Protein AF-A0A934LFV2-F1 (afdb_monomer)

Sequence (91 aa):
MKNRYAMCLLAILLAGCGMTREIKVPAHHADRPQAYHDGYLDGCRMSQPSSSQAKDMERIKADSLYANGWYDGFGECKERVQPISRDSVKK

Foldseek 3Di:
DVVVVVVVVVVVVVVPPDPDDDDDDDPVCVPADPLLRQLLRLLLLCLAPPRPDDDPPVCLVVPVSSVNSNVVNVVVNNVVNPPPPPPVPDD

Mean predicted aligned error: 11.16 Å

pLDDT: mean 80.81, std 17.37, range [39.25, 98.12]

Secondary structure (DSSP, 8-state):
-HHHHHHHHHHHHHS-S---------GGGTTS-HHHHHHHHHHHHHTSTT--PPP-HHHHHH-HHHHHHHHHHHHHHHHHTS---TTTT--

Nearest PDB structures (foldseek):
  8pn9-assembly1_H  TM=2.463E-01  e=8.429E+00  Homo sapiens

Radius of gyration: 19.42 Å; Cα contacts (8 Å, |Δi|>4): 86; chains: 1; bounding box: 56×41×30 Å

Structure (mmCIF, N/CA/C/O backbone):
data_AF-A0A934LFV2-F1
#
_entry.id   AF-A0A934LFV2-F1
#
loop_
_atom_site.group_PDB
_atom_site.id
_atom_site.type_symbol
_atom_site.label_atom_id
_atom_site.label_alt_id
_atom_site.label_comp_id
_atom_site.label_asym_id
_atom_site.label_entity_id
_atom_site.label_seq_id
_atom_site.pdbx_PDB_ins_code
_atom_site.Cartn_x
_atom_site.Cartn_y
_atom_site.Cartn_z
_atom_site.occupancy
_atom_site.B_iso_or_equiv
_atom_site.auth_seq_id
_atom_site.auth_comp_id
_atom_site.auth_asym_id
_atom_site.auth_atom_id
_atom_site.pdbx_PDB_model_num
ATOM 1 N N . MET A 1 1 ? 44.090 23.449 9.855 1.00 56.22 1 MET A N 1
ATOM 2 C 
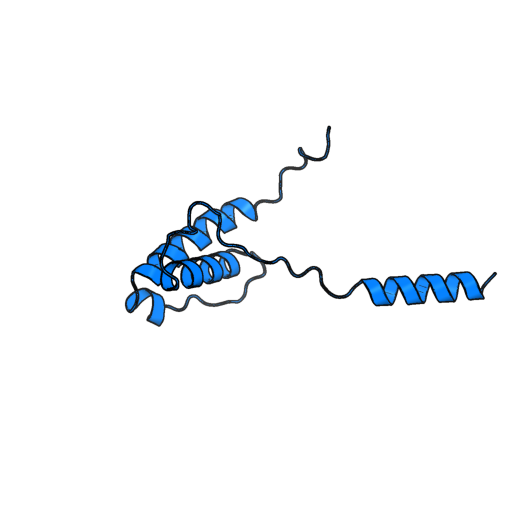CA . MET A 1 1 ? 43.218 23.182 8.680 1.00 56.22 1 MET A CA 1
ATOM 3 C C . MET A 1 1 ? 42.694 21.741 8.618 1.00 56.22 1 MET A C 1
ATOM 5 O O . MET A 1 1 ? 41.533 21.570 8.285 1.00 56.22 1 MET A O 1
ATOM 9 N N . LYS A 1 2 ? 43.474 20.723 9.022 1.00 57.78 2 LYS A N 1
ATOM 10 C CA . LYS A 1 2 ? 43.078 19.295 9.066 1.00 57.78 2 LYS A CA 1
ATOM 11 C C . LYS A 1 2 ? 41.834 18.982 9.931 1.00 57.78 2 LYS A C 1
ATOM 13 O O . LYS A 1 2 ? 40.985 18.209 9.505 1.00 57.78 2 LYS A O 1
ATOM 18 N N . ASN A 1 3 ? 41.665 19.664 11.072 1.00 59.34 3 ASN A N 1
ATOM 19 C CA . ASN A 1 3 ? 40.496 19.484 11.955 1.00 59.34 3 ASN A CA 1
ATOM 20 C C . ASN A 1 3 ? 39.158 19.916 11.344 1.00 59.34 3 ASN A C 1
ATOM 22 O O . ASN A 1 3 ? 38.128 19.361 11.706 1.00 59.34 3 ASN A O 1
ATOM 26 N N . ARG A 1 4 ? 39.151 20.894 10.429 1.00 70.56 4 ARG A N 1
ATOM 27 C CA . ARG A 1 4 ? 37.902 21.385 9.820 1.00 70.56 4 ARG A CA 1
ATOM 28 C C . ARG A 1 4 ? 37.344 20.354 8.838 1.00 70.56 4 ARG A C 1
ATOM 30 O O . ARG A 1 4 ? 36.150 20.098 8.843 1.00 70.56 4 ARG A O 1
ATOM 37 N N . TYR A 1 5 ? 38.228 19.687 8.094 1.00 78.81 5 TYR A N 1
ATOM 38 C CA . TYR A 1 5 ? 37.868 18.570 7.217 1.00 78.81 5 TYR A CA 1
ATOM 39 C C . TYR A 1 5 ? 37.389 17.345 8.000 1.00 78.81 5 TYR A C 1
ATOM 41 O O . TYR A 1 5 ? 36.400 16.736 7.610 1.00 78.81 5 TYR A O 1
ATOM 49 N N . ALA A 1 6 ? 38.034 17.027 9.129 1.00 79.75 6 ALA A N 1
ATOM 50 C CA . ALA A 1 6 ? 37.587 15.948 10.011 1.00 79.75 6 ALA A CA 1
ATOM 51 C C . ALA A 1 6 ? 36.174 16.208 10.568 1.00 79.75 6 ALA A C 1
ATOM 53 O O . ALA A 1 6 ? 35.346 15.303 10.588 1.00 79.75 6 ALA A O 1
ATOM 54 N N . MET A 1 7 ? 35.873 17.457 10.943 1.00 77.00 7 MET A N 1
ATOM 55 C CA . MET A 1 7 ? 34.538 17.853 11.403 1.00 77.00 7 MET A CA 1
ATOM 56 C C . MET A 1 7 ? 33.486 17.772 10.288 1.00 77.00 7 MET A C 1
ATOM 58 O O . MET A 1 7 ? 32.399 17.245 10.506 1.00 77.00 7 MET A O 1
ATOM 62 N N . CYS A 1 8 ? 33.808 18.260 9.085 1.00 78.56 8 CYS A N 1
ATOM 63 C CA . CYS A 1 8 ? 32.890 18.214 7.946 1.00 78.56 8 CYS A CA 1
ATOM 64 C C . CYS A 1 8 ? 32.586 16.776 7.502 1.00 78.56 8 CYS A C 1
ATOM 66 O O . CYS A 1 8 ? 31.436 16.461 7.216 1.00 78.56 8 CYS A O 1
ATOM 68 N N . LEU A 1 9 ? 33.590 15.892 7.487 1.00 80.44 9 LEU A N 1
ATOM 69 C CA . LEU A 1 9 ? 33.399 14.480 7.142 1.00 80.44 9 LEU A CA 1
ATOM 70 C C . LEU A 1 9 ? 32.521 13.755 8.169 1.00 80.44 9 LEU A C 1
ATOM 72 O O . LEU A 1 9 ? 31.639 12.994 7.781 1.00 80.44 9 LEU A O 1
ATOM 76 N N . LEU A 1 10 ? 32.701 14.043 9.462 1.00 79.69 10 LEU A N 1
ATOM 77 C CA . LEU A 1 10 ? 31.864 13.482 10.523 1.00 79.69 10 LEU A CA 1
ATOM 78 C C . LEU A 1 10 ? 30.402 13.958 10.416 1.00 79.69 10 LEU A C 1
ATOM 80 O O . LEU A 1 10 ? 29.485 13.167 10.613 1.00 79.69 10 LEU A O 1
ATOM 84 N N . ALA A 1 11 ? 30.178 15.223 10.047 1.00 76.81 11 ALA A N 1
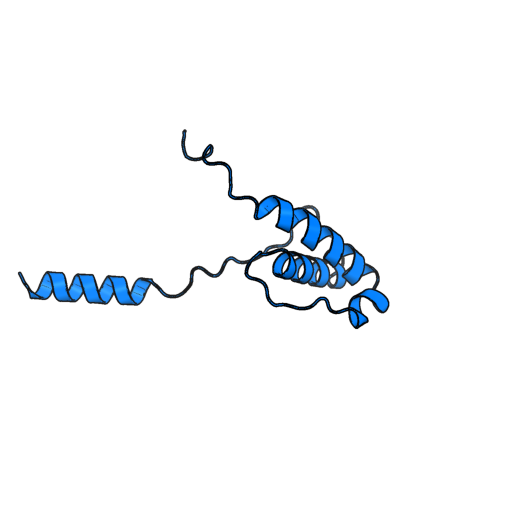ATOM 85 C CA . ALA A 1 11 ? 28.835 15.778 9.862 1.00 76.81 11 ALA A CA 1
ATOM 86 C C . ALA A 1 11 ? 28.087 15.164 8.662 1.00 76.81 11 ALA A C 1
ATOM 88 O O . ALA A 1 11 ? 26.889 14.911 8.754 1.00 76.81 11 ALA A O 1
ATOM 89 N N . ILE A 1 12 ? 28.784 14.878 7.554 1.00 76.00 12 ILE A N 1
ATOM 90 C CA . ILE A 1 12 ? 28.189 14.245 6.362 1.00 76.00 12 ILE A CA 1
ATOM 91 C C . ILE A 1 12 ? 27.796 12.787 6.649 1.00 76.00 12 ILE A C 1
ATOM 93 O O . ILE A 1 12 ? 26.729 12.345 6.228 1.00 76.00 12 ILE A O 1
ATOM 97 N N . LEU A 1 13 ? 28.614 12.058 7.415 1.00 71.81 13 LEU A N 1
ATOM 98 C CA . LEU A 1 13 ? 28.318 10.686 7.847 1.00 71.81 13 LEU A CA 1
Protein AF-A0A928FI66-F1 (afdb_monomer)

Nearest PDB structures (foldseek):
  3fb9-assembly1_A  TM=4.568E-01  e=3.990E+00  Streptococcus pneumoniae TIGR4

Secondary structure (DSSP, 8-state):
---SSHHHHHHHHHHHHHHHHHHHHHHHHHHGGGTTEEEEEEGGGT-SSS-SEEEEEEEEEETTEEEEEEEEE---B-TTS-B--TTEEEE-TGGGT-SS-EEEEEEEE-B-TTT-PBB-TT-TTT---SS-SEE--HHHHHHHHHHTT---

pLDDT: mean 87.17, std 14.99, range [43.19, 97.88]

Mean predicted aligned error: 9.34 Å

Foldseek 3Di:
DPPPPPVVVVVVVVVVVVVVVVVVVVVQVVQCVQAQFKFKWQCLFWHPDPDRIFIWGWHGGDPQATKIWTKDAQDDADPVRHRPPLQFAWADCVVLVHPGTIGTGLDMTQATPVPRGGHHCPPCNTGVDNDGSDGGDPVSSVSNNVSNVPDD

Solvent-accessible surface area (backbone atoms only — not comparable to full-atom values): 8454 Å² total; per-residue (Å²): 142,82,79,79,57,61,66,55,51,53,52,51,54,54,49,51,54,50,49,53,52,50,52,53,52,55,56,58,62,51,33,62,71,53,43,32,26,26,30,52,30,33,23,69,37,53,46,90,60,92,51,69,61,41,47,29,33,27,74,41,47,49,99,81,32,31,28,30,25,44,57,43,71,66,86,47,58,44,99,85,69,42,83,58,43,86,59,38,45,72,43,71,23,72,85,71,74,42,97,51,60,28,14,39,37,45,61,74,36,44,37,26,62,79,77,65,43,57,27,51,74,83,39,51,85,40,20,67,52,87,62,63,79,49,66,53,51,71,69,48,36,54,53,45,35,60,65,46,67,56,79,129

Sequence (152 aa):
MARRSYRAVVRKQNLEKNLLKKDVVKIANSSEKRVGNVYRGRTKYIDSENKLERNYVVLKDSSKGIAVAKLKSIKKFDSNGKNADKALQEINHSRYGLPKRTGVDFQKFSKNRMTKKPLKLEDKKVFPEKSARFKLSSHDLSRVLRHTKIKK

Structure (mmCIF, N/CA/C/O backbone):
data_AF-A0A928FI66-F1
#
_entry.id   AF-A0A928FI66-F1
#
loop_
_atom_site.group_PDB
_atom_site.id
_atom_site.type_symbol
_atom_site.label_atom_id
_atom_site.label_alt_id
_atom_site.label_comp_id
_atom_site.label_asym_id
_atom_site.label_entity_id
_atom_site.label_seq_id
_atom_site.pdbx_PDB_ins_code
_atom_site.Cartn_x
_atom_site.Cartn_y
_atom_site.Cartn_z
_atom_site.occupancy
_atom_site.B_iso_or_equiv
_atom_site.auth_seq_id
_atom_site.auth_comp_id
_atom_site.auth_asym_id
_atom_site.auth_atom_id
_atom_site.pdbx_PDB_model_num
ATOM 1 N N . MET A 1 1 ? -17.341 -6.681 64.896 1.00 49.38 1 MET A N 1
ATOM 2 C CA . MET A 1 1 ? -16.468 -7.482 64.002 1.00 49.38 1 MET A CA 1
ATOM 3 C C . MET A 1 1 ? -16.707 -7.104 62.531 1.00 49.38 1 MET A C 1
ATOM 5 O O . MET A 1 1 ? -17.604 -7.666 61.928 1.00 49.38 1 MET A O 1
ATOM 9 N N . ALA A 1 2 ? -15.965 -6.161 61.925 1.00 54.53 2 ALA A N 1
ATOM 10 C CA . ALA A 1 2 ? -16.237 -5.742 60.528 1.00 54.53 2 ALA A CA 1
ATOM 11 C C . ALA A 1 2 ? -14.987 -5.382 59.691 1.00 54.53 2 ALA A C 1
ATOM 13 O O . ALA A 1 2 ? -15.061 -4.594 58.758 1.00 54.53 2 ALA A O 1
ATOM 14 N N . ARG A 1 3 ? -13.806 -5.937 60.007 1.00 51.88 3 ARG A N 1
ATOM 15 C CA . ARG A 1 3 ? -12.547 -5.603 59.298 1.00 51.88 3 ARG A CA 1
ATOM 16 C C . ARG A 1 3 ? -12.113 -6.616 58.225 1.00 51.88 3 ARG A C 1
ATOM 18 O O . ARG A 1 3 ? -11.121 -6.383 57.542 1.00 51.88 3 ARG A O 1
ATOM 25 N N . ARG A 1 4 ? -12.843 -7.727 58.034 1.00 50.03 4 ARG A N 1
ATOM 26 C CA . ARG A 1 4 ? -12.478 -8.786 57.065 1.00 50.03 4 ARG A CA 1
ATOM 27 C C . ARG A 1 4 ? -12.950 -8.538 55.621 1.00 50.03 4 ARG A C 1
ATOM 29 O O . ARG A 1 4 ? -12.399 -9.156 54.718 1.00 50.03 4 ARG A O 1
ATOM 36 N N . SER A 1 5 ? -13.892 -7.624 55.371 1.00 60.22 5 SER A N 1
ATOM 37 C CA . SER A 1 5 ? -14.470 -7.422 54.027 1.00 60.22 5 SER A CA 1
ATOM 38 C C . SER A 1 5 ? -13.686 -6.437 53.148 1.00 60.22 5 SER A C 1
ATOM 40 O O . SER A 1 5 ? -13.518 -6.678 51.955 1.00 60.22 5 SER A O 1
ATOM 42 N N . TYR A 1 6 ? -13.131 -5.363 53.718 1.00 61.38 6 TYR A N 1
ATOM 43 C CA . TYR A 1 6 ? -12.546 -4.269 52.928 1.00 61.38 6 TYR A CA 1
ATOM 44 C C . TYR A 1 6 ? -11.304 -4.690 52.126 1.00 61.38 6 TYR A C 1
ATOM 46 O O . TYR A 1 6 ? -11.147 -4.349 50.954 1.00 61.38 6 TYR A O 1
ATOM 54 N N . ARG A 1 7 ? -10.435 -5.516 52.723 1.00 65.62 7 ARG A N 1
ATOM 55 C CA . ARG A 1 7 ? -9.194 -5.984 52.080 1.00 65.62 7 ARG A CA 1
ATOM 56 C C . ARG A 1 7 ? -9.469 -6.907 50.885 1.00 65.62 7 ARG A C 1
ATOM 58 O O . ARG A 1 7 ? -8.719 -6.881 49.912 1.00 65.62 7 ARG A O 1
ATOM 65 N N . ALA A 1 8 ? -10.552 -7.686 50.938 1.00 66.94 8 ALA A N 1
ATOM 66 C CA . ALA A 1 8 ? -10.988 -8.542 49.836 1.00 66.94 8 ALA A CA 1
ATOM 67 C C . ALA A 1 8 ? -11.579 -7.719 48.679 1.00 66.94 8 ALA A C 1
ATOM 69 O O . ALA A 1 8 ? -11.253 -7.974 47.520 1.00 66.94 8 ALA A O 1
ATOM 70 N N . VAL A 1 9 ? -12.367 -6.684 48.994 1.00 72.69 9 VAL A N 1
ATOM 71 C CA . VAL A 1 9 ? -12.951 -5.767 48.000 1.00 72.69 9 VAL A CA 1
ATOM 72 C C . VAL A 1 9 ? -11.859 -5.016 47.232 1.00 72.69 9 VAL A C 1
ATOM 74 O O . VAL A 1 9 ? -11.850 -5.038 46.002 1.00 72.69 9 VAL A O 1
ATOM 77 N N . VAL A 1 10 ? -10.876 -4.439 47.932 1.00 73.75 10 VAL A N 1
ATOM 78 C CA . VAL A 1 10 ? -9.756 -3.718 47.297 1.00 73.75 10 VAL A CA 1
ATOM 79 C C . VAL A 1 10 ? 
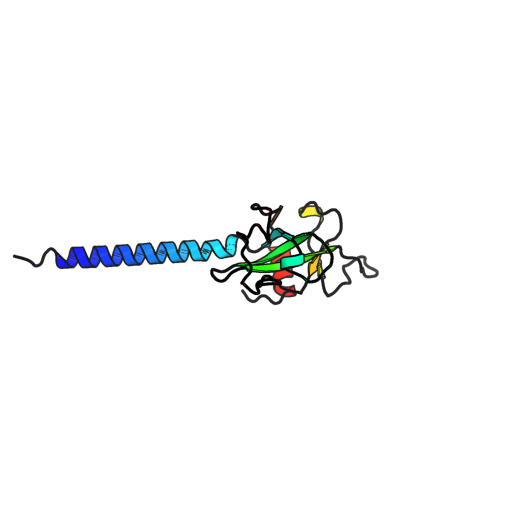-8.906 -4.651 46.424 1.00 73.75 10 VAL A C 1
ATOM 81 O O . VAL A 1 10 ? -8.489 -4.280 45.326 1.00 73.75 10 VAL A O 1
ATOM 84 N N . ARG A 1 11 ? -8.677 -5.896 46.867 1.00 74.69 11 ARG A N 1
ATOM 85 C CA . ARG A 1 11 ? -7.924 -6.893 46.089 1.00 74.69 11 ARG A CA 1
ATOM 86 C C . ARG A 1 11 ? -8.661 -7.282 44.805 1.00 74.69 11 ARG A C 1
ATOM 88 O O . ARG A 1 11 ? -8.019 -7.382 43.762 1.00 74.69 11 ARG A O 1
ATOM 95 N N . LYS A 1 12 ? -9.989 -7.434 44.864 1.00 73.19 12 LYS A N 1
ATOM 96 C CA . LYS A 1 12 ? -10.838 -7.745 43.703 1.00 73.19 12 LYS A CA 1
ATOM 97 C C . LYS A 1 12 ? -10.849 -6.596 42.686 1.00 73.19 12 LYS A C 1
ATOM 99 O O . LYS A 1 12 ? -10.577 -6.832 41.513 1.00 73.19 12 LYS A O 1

===

** WHAT NEEDS TO BE DONE **
Retype only the lines above between the line with "ATOM 13 O O . LYS" and the line with "ATOM 26 N N", counting those two lines as well, and keep every character as it is.

** EXERCISE SOLUTION **
ATOM 13 O O . LYS A 1 2 ? 40.985 18.209 9.505 1.00 57.78 2 LYS A O 1
ATOM 18 N N . ASN A 1 3 ? 41.665 19.664 11.072 1.00 59.34 3 ASN A N 1
ATOM 19 C CA . ASN A 1 3 ? 40.496 19.484 11.955 1.00 59.34 3 ASN A CA 1
ATOM 20 C C . ASN A 1 3 ? 39.158 19.916 11.344 1.00 59.34 3 ASN A C 1
ATOM 22 O O . ASN A 1 3 ? 38.128 19.361 11.706 1.00 59.34 3 ASN A O 1
ATOM 26 N N . ARG A 1 4 ? 39.151 20.894 10.429 1.00 70.56 4 ARG A N 1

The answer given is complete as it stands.